Public-sector labor laws vary widely from jurisdiction to jurisdiction, with states and even some municipalities using their own statutes to govern labor-management relations for government workers. Generally speaking, topics like wages, benefits, and grievance procedures are mandatory subjects of bargaining, such that government employers can’t change them without giving unions the opportunity to negotiate.

Some laws give police the right to collective bargaining, while others provide that right without a corresponding duty on government employers to negotiate with unions. Statutes vary in what issues must or can’t be negotiated. Laws in a few states don’t grant police any bargaining rights.

Police unions in 39 states currently have active collective bargaining agreements, according to Bloomberg Law databases. Those states without police labor deals include Georgia, the Carolinas, Louisiana, and Kentucky.

But even in jurisdictions in which police unions have the broadest legal rights, cops’ government employers have more latitude to unilaterally change working terms than companies do when dealing with private-sector unions, said Anne Lofaso, a West Virginia University law professor who’s co-authored books on private- and public-sector labor law.

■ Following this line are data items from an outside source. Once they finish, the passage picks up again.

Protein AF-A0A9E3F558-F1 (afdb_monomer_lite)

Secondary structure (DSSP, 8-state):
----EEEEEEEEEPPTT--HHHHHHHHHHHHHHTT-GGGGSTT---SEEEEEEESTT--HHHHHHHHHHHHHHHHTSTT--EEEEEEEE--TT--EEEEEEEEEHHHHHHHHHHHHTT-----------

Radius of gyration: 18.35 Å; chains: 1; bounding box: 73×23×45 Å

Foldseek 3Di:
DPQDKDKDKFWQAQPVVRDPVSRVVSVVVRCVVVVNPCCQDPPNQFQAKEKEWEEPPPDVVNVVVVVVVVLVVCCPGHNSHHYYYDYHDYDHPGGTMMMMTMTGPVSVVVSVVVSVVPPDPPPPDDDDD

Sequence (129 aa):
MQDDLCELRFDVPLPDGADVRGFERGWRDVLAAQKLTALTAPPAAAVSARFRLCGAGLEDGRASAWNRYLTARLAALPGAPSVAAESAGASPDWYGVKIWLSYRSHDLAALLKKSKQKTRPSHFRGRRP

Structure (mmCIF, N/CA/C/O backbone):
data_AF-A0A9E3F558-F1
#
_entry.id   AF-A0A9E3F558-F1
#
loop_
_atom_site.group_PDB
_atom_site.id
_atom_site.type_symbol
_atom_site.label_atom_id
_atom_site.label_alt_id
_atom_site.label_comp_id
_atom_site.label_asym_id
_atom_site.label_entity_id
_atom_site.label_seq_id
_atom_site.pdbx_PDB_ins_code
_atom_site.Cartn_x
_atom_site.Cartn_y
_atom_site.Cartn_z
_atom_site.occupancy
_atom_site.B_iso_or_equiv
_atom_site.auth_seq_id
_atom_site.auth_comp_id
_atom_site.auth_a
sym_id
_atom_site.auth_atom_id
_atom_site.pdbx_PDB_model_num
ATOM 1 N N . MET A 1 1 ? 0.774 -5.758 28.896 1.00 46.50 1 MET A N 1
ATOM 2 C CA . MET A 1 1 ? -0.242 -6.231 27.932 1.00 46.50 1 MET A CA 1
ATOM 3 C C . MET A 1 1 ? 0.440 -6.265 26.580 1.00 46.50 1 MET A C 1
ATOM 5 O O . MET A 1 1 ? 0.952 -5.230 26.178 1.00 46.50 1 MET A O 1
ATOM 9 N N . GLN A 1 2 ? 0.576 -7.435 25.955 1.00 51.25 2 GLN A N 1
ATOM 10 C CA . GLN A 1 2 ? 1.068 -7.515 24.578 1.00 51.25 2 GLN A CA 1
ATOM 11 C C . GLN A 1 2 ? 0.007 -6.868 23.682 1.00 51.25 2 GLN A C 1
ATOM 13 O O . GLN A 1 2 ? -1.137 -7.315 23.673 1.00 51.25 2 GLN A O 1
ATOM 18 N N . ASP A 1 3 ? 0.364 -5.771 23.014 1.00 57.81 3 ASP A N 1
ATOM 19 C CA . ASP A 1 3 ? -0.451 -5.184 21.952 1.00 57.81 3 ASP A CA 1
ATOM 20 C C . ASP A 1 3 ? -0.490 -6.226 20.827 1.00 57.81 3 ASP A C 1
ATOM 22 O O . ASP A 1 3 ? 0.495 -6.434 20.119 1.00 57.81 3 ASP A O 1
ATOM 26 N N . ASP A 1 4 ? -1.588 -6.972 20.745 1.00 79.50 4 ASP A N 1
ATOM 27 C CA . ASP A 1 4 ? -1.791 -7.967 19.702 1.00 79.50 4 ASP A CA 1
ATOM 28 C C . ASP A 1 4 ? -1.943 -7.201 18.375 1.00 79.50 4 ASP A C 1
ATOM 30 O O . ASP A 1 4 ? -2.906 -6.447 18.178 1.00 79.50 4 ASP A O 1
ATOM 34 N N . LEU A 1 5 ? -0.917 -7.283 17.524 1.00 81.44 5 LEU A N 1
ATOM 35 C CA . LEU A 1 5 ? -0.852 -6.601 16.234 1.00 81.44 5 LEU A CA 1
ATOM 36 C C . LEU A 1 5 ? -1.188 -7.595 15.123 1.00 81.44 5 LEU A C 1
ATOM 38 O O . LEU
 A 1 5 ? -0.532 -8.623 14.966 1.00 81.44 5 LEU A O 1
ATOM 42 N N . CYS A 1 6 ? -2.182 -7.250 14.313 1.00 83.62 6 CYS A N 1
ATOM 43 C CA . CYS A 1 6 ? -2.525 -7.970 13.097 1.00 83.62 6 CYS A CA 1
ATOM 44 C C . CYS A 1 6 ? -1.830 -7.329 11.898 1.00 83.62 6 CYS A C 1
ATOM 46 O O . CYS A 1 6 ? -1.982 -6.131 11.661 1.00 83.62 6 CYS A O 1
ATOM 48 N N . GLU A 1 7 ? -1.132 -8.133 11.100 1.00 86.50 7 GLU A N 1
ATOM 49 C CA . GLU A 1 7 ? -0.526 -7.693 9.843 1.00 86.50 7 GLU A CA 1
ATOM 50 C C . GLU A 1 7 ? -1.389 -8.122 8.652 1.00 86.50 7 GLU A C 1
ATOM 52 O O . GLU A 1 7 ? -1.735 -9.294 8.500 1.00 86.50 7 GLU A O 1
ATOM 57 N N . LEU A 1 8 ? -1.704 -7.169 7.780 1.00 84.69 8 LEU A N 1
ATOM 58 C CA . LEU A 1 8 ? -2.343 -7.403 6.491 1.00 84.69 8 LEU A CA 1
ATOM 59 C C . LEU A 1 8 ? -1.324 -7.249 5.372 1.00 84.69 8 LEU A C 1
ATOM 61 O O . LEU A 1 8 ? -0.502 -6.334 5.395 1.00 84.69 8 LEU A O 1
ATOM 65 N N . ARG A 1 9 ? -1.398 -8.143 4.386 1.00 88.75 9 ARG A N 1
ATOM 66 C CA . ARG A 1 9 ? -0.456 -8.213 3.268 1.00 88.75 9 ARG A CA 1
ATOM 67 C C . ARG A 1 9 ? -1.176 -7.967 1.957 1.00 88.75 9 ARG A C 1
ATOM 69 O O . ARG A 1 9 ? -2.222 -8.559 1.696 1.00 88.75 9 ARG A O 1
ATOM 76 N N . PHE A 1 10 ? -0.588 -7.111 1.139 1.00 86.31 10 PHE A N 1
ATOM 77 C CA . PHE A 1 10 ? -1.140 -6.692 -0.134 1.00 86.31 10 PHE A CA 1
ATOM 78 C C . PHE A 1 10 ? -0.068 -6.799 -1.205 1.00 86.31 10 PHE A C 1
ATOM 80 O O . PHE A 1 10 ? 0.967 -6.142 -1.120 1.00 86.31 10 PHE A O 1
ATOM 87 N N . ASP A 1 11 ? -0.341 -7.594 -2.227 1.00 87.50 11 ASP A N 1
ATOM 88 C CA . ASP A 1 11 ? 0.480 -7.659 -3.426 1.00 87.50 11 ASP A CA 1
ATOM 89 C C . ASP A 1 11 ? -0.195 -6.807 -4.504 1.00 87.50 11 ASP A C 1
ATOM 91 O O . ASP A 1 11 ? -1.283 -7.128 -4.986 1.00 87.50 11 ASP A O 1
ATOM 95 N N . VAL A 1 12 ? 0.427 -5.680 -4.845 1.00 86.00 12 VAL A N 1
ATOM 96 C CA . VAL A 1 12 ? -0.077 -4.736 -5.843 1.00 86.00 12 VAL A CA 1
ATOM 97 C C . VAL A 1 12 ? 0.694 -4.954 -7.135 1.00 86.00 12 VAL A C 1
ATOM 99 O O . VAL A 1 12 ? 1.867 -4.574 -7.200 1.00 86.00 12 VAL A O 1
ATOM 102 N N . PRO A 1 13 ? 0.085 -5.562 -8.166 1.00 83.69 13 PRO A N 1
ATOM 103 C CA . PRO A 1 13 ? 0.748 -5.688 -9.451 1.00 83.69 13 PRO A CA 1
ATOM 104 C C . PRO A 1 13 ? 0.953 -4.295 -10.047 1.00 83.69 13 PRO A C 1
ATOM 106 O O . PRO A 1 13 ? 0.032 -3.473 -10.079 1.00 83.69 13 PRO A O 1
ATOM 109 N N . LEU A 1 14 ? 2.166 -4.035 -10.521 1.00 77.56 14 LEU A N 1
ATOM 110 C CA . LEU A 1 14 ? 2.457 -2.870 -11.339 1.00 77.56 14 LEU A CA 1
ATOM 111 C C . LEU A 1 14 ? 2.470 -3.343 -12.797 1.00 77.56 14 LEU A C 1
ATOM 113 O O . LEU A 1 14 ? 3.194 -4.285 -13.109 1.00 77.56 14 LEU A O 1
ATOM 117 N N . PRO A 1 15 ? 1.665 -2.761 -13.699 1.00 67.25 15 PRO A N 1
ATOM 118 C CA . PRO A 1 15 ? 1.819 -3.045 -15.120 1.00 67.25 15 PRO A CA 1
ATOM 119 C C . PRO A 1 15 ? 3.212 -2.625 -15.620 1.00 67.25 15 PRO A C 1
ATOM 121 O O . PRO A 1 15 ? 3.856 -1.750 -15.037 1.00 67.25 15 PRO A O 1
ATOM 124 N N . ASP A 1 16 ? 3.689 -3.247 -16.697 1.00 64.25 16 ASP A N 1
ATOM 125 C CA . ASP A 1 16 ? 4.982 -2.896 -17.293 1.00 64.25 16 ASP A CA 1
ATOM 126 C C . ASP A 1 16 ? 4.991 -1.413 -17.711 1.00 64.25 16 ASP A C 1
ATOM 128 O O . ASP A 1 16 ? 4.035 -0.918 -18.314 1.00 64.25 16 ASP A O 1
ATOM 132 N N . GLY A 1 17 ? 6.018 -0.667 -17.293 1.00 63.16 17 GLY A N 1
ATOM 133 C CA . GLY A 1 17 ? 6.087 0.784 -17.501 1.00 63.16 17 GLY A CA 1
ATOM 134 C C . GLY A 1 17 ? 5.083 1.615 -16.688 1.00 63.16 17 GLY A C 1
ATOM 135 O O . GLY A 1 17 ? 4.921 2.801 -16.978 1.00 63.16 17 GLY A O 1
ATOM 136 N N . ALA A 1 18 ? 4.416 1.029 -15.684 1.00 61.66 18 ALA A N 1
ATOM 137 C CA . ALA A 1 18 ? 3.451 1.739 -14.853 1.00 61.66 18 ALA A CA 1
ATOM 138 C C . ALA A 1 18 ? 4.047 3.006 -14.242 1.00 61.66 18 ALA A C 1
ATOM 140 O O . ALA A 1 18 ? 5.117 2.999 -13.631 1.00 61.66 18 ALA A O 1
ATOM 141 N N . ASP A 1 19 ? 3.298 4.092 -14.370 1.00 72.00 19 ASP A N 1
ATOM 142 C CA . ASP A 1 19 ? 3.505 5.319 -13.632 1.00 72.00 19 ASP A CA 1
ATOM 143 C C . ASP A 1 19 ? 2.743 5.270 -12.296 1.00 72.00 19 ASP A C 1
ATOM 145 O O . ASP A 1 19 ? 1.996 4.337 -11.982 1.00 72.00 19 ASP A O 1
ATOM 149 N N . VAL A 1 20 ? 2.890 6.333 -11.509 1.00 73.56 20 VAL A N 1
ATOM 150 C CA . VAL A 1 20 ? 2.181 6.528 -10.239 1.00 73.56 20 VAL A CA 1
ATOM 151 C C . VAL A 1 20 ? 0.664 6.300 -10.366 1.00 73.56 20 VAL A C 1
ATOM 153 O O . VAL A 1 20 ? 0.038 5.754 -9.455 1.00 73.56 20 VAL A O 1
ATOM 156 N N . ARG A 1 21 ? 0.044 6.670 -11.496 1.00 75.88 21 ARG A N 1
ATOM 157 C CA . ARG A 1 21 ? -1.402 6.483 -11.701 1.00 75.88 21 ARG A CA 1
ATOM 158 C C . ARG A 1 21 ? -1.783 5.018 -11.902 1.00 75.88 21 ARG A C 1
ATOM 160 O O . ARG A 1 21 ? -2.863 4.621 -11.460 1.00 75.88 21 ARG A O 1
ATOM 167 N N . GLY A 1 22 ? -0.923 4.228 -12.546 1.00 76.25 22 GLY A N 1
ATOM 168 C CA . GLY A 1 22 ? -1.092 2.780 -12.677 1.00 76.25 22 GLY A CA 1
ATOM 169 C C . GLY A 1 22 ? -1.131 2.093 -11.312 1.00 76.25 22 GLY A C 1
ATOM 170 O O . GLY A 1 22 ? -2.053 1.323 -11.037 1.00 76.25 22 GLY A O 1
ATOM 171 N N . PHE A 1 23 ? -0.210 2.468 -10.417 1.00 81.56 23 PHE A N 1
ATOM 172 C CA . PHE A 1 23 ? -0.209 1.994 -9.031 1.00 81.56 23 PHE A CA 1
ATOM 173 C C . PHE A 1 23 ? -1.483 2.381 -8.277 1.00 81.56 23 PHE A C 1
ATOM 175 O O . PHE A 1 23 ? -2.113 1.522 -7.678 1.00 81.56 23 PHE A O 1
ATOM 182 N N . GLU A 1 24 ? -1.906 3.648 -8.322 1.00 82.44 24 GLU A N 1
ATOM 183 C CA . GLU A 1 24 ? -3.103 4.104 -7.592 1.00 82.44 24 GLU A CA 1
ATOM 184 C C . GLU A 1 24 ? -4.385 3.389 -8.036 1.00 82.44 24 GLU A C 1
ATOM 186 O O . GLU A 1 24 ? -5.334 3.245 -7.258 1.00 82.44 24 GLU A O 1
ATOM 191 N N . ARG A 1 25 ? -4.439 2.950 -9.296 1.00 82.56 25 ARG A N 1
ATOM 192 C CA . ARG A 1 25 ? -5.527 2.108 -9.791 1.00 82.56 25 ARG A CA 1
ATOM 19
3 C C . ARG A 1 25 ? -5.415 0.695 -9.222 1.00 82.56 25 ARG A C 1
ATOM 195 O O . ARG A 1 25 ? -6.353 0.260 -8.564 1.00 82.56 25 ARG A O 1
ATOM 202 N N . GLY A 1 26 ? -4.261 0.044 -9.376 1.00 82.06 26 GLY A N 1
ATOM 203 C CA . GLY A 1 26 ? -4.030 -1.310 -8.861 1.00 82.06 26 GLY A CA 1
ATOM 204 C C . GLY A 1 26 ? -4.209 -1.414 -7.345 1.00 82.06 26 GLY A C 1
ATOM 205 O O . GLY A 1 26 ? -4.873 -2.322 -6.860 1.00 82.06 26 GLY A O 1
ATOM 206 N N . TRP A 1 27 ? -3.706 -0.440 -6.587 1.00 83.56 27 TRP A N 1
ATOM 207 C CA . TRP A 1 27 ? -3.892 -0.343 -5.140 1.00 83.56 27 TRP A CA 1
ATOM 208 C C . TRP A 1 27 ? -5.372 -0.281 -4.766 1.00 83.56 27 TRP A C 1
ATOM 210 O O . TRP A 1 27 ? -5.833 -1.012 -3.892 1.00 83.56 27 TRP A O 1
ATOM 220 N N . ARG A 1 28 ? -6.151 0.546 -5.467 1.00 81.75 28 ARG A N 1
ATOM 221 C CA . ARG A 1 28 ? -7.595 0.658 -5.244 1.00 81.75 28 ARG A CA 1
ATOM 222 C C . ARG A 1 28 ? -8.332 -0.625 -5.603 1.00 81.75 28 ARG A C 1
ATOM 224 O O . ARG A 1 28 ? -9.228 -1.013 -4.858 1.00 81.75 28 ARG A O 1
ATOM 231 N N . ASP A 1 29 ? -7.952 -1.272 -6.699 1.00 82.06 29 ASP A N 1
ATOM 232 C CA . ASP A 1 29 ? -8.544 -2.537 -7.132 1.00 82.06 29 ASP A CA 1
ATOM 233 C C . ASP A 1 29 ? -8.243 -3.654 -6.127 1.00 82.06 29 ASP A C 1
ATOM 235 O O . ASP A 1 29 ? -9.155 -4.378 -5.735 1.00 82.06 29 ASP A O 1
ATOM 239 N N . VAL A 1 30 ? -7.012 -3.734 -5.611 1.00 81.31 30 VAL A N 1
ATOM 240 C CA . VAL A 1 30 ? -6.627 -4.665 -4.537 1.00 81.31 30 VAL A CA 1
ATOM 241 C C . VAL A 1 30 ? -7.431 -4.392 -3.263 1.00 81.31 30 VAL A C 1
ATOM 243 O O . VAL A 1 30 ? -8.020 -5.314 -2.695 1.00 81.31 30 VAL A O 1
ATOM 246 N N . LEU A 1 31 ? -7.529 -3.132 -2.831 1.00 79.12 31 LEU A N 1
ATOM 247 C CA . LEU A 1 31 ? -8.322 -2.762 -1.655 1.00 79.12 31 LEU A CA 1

“In the public sector, everything comes down to budgets,” Lofaso said. “That’s an important distinction.”

Potential Defunding Measures

Public officials in more than a dozen cities reportedly have discussed plans to cut police spending and reallocate that money to other areas. Los Angeles Mayor Eric Garcetti, for example, has floated reducing the Los Angeles Police Department’s $1.8 billion budget by as much as $150 million, while boosting spending on services to predominantly black communities by $250 million.

Nascent proposals to decrease police budgets run counter to public spending trends over the past four decades, which have seen only police departments and schools escape the sharp fiscal cuts that ravaged other public institutions, said Jeff Keefe, a retired Rutgers University labor-management relations professor who consults with public-sector unions. That budgetary trend has led to more and more responsibilities being heaped on teachers and cops, said Keefe, a researcher at the left-leaning Economic Policy Institute who has studied outsourcing in the public sector.

“We’ve asked them to do everything,” Keefe said.

Part of the logic animating calls to cut police spending and redistribute money and duties to other agencies is to reduce the public’s interactions with armed police officers. But some activists have proposed going further, equating the defunding of police to completely disbanding police departments.

The idea isn’t without precedent. The city of Camden, N.J., dissolved its police department in 2013 over the opposition of its police union and reached an agreement for the county to provide law enforcement services.

CBA Complications

Police defunding measures that take certain duties away from cops could run into a legal obstacle depending on the specificity of a police union’s collective bargaining agreement.

If a labor agreement requires certain work to be performed by union police, then moving those responsibilities to another agency could violate the Contract Clause of the U.S. Constitution, said Stephen Befort, a labor law professor at the University of Minnesota. A police union could seek a court order to stop the transfer of work during the life of the collective bargaining agreement, said Befort, who’s written on the Contract Clause’s implications for unilateral changes to CBAs.

But depending on the duties, shifting responsibilities from police departments could restructure them enough so that they’re no longer bargaining unit work, said Catherine Fisk, a labor law professor at the University of California-Berkeley. If a city’s department of family services handled all domestic violence calls instead of cops, then those workers would be providing services, not law enforcement, Fisk said.

Nevertheless, police union labor deals may complicate the results of police defunding plans.

Police contracts typically apply seniority rules on layoffs, said Stephen Rushin, a criminal law professor at Loyola University in Chicago who studies police accountability. That means younger officers—who are potentially more likely to be women and people of color—would be the first to go under defunding-driven layoffs, he said.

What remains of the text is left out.